#### Problem description:
From the records that follow, return exactly the lines beginning at the one that contains "ATOM 110 C CA" and ending at the one that contains "ATOM 137 C CA", pictures left out.

============

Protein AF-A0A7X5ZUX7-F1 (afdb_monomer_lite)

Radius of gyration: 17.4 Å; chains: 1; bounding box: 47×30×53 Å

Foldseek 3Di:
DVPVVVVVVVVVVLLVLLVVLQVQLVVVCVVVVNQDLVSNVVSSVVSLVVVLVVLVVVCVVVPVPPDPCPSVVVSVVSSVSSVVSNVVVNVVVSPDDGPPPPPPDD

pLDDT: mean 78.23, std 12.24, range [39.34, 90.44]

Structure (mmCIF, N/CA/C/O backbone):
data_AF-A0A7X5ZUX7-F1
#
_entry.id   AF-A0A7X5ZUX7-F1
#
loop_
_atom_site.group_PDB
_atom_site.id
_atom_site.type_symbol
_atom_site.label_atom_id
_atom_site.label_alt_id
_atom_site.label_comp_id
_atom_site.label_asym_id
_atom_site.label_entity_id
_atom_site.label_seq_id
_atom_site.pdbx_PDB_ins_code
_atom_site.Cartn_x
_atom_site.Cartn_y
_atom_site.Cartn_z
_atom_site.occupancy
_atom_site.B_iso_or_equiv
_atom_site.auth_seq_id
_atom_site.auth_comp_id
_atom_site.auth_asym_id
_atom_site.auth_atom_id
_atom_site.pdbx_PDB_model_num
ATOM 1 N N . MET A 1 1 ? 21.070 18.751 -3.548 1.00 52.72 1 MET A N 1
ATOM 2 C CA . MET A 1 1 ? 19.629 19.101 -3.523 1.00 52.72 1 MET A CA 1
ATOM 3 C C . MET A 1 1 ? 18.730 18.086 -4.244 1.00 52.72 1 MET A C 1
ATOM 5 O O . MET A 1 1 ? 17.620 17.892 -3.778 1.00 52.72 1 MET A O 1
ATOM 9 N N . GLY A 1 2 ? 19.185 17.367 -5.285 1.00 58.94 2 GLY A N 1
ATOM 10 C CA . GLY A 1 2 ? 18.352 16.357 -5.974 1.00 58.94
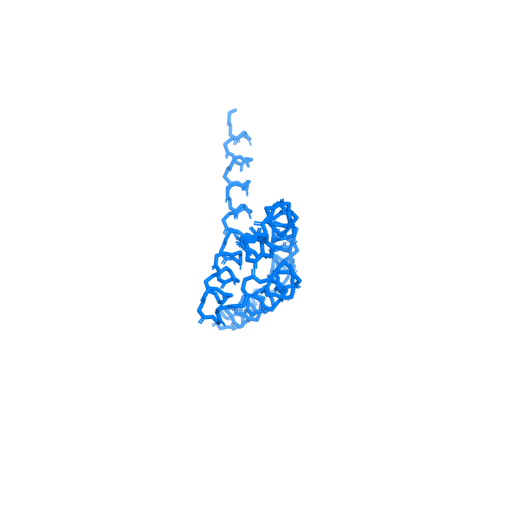 2 GLY A CA 1
ATOM 11 C C . GLY A 1 2 ? 17.980 15.100 -5.161 1.00 58.94 2 GLY A C 1
ATOM 12 O O . GLY A 1 2 ? 16.890 14.569 -5.333 1.00 58.94 2 GLY A O 1
ATOM 13 N N . GLY A 1 3 ? 18.830 14.652 -4.226 1.00 73.38 3 GLY A N 1
ATOM 14 C CA . GLY A 1 3 ? 18.587 13.412 -3.466 1.00 73.38 3 GLY A CA 1
ATOM 15 C C . GLY A 1 3 ? 17.429 13.478 -2.458 1.00 73.38 3 GLY A C 1
ATOM 16 O O . GLY A 1 3 ? 16.680 12.518 -2.320 1.00 73.38 3 GLY A O 1
ATOM 17 N N . ALA A 1 4 ? 17.234 14.620 -1.789 1.00 78.88 4 ALA A N 1
ATOM 18 C CA . ALA A 1 4 ? 16.167 14.774 -0.795 1.00 78.88 4 ALA A CA 1
ATOM 19 C C . ALA A 1 4 ? 14.776 14.820 -1.445 1.00 78.88 4 ALA A C 1
ATOM 21 O O . ALA A 1 4 ? 13.843 14.194 -0.955 1.00 78.88 4 ALA A O 1
ATOM 22 N N . ILE A 1 5 ? 14.648 15.511 -2.583 1.00 85.00 5 ILE A N 1
ATOM 23 C CA . ILE A 1 5 ? 13.387 15.605 -3.333 1.00 85.00 5 ILE A CA 1
ATOM 24 C C . ILE A 1 5 ? 12.968 14.218 -3.840 1.00 85.00 5 ILE A C 1
ATOM 26 O O . ILE A 1 5 ? 11.810 13.838 -3.685 1.00 85.00 5 ILE A O 1
ATOM 30 N N . GLY A 1 6 ? 13.915 13.434 -4.368 1.00 80.88 6 GLY A N 1
ATOM 31 C CA . GLY A 1 6 ? 13.659 12.052 -4.787 1.00 80.88 6 GLY A CA 1
ATOM 32 C C . GLY A 1 6 ? 13.172 11.162 -3.640 1.00 80.88 6 GLY A C 1
ATOM 33 O O . GLY A 1 6 ? 12.202 10.427 -3.808 1.00 80.88 6 GLY A O 1
ATOM 34 N N . LEU A 1 7 ? 13.777 11.286 -2.453 1.00 83.56 7 LEU A N 1
ATOM 35 C CA . LEU A 1 7 ? 13.348 10.557 -1.257 1.00 83.56 7 LEU A CA 1
ATOM 36 C C . LEU A 1 7 ? 11.907 10.915 -0.852 1.00 83.56 7 LEU A C 1
ATOM 38 O O . LEU A 1 7 ? 11.102 10.021 -0.599 1.00 83.56 7 LEU A O 1
ATOM 42 N N . PHE A 1 8 ? 11.562 12.207 -0.820 1.00 86.81 8 PHE A N 1
ATOM 43 C CA . PHE A 1 8 ? 10.207 12.649 -0.472 1.00 86.81 8 PHE A CA 1
ATOM 44 C C . PHE A 1 8 ? 9.155 12.147 -1.465 1.00 86.81 8 PHE A C 1
ATOM 46 O O . PHE A 1 8 ? 8.098 11.681 -1.042 1.00 86.81 8 PHE A O 1
ATOM 53 N N . LEU A 1 9 ? 9.447 12.193 -2.767 1.00 85.81 9 LEU A N 1
ATOM 54 C CA . LEU A 1 9 ? 8.544 11.676 -3.799 1.00 85.81 9 LEU A CA 1
ATOM 55 C C . LEU A 1 9 ? 8.353 10.159 -3.677 1.00 85.81 9 LEU A C 1
ATOM 57 O O . LEU A 1 9 ? 7.229 9.674 -3.788 1.00 85.81 9 LEU A O 1
ATOM 61 N N . MET A 1 10 ? 9.423 9.418 -3.390 1.00 83.12 10 MET A N 1
ATOM 62 C CA . MET A 1 10 ? 9.364 7.969 -3.188 1.00 83.12 10 MET A CA 1
ATOM 63 C C . MET A 1 10 ? 8.534 7.600 -1.952 1.00 83.12 10 MET A C 1
ATOM 65 O O . MET A 1 10 ? 7.669 6.728 -2.028 1.00 83.12 10 MET A O 1
ATOM 69 N N . LEU A 1 11 ? 8.728 8.305 -0.833 1.00 84.06 11 LEU A N 1
ATOM 70 C CA . LEU A 1 11 ? 7.926 8.118 0.380 1.00 84.06 11 LEU A CA 1
ATOM 71 C C . LEU A 1 11 ? 6.450 8.460 0.149 1.00 84.06 11 LEU A C 1
ATOM 73 O O . LEU A 1 11 ? 5.576 7.708 0.578 1.00 84.06 11 LEU A O 1
ATOM 77 N N . ALA A 1 12 ? 6.164 9.557 -0.558 1.00 86.19 12 ALA A N 1
ATOM 78 C CA . ALA A 1 12 ? 4.800 9.934 -0.916 1.00 86.19 12 ALA A CA 1
ATOM 79 C C . ALA A 1 12 ? 4.138 8.872 -1.806 1.00 86.19 12 ALA A C 1
ATOM 81 O O . ALA A 1 12 ? 2.980 8.520 -1.590 1.00 86.19 12 ALA A O 1
ATOM 82 N N . PHE A 1 13 ? 4.882 8.310 -2.760 1.00 85.50 13 PHE A N 1
ATOM 83 C CA . PHE A 1 13 ? 4.403 7.230 -3.616 1.00 85.50 13 PHE A CA 1
ATOM 84 C C . PHE A 1 13 ? 4.111 5.946 -2.822 1.00 85.50 13 PHE A C 1
ATOM 86 O O . PHE A 1 13 ? 3.068 5.323 -3.018 1.00 85.50 13 PHE A O 1
ATOM 93 N N . PHE A 1 14 ? 4.975 5.574 -1.874 1.00 84.25 14 PHE A N 1
ATOM 94 C CA . PHE A 1 14 ? 4.745 4.426 -0.987 1.00 84.25 14 PHE A CA 1
ATOM 95 C C . PHE A 1 14 ? 3.533 4.629 -0.076 1.00 84.25 14 PHE A C 1
ATOM 97 O O . PHE A 1 14 ? 2.723 3.713 0.103 1.00 84.25 14 PHE A O 1
ATOM 104 N N . ALA A 1 15 ? 3.373 5.833 0.470 1.00 85.25 15 ALA A N 1
ATOM 105 C CA . ALA A 1 15 ? 2.210 6.189 1.270 1.00 85.25 15 ALA A CA 1
ATOM 106 C C . ALA A 1 15 ? 0.922 6.144 0.433 1.00 85.25 15 ALA A C 1
ATOM 108 O O . ALA A 1 15 ? -0.077 5.588 0.882 1.00 85.25 15 ALA A O 1
ATOM 109 N N . ALA A 1 16 ? 0.952 6.649 -0.804 1.00 86.12 16 ALA A N 1
ATOM 110 C CA . ALA A 1 16 ? -0.197 6.635 -1.706 1.00 86.12 16 ALA A CA 1
ATOM 111 C C . ALA A 1 16 ? -0.659 5.207 -2.046 1.00 86.12 16 ALA A C 1
ATOM 113 O O . ALA A 1 16 ? -1.860 4.940 -2.025 1.00 86.12 16 ALA A O 1
ATOM 114 N N . GLN A 1 17 ? 0.272 4.276 -2.289 1.00 86.19 1
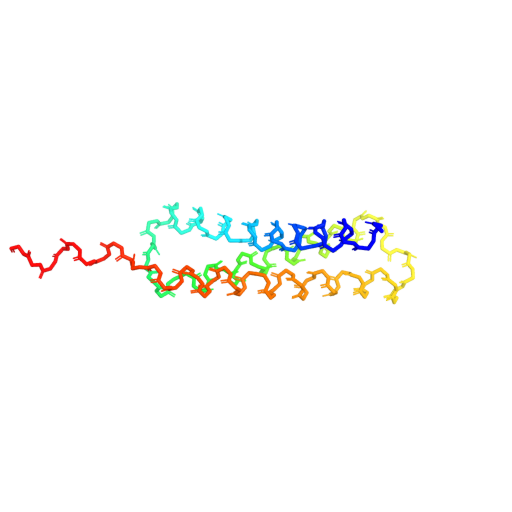7 GLN A N 1
ATOM 115 C CA . GLN A 1 17 ? -0.056 2.868 -2.553 1.00 86.19 17 GLN A CA 1
ATOM 116 C C . GLN A 1 17 ? -0.765 2.204 -1.364 1.00 86.19 17 GLN A C 1
ATOM 118 O O . GLN A 1 17 ? -1.860 1.658 -1.518 1.00 86.19 17 GLN A O 1
ATOM 123 N N . GLY A 1 18 ? -0.183 2.297 -0.163 1.00 84.38 18 GLY A N 1
ATOM 124 C CA . GLY A 1 18 ? -0.806 1.757 1.051 1.00 84.38 18 GLY A CA 1
ATOM 125 C C . GLY A 1 18 ? -2.129 2.447 1.381 1.00 84.38 18 GLY A C 1
ATOM 126 O O . GLY A 1 18 ? -3.090 1.787 1.770 1.00 84.38 18 GLY A O 1
ATOM 127 N N . GLY A 1 19 ? -2.211 3.758 1.145 1.00 83.94 19 GLY A N 1
ATOM 128 C CA . GLY A 1 19 ? -3.422 4.553 1.315 1.00 83.94 19 GLY A CA 1
ATOM 129 C C . GLY A 1 19 ? -4.559 4.116 0.391 1.00 83.94 19 GLY A C 1
ATOM 130 O O . GLY A 1 19 ? -5.702 4.049 0.837 1.00 83.94 19 GLY A O 1
ATOM 131 N N . ALA A 1 20 ? -4.271 3.752 -0.863 1.00 88.31 20 ALA A N 1
ATOM 132 C CA . ALA A 1 20 ? -5.282 3.257 -1.799 1.00 88.31 20 ALA A CA 1
ATOM 133 C C . ALA A 1 20 ? -5.857 1.900 -1.354 1.00 88.31 20 ALA A C 1
ATOM 135 O O . ALA A 1 20 ? -7.079 1.710 -1.345 1.00 88.31 20 ALA A O 1
ATOM 136 N N . ILE A 1 21 ? -4.990 0.981 -0.914 1.00 90.00 21 ILE A N 1
ATOM 137 C CA . ILE A 1 21 ? -5.374 -0.331 -0.362 1.00 90.00 21 ILE A CA 1
ATOM 138 C C . ILE A 1 21 ? -6.194 -0.157 0.922 1.00 90.00 21 ILE A C 1
ATOM 140 O O . ILE A 1 21 ? -7.233 -0.798 1.109 1.00 90.00 21 ILE A O 1
ATOM 144 N N . PHE A 1 22 ? -5.759 0.750 1.795 1.00 88.38 22 PHE A N 1
ATOM 145 C CA . PHE A 1 22 ? -6.463 1.081 3.025 1.00 88.38 22 PHE A CA 1
ATOM 146 C C . PHE A 1 22 ? -7.843 1.686 2.751 1.00 88.38 22 PHE A C 1
ATOM 148 O O . PHE A 1 22 ? -8.834 1.238 3.320 1.00 88.38 22 PHE A O 1
ATOM 155 N N . ALA A 1 23 ? -7.933 2.676 1.860 1.00 88.00 23 ALA A N 1
ATOM 156 C CA . ALA A 1 23 ? -9.185 3.352 1.532 1.00 88.00 23 ALA A CA 1
ATOM 157 C C . ALA A 1 23 ? -10.215 2.382 0.941 1.00 88.00 23 ALA A C 1
ATOM 159 O O . ALA A 1 23 ? -11.388 2.417 1.310 1.00 88.00 23 ALA A O 1
ATOM 160 N N . THR A 1 24 ? -9.775 1.477 0.069 1.00 88.38 24 THR A N 1
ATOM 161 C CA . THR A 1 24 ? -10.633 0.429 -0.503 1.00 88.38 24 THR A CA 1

============

#### Answer below:
ATOM 110 C CA . ALA A 1 16 ? -0.197 6.635 -1.706 1.00 86.12 16 ALA A CA 1
ATOM 111 C C . ALA A 1 16 ? -0.659 5.207 -2.046 1.00 86.12 16 ALA A C 1
ATOM 113 O O . ALA A 1 16 ? -1.860 4.940 -2.025 1.00 86.12 16 ALA A O 1
ATOM 114 N N . GLN A 1 17 ? 0.272 4.276 -2.289 1.00 86.19 1
7 GLN A N 1
ATOM 115 C CA . GLN A 1 17 ? -0.056 2.868 -2.553 1.00 86.19 17 GLN A CA 1
ATOM 116 C C . GLN A 1 17 ? -0.765 2.204 -1.364 1.00 86.19 17 GLN A C 1
ATOM 118 O O . GLN A 1 17 ? -1.860 1.658 -1.518 1.00 86.19 17 GLN A O 1
ATOM 123 N N . GLY A 1 18 ? -0.183 2.297 -0.163 1.00 84.38 18 GLY A N 1
ATOM 124 C CA . GLY A 1 18 ? -0.806 1.757 1.051 1.00 84.38 18 GLY A CA 1
ATOM 125 C C . GLY A 1 18 ? -2.129 2.447 1.381 1.00 84.38 18 GLY A C 1
ATOM 126 O O . GLY A 1 18 ? -3.090 1.787 1.770 1.00 84.38 18 GLY A O 1
ATOM 127 N N . GLY A 1 19 ? -2.211 3.758 1.145 1.00 83.94 19 GLY A N 1
ATOM 128 C CA . GLY A 1 19 ? -3.422 4.553 1.315 1.00 83.94 19 GLY A CA 1
ATOM 129 C C . GLY A 1 19 ? -4.559 4.116 0.391 1.00 83.94 19 GLY A C 1
ATOM 130 O O . GLY A 1 19 ? -5.702 4.049 0.837 1.00 83.94 19 GLY A O 1
ATOM 131 N N . ALA A 1 20 ? -4.271 3.752 -0.863 1.00 88.31 20 ALA A N 1
ATOM 132 C CA . ALA A 1 20 ? -5.282 3.257 -1.799 1.00 88.31 20 ALA A CA 1
ATOM 133 C C . ALA A 1 20 ? -5.857 1.900 -1.354 1.00 88.31 20 ALA A C 1
ATOM 135 O O . ALA A 1 20 ? -7.079 1.710 -1.345 1.00 88.31 20 ALA A O 1
ATOM 136 N N . ILE A 1 21 ? -4.990 0.981 -0.914 1.00 90.00 21 ILE A N 1
ATOM 137 C CA . ILE A 1 21 ? -5.374 -0.331 -0.362 1.00 90.00 21 ILE A CA 1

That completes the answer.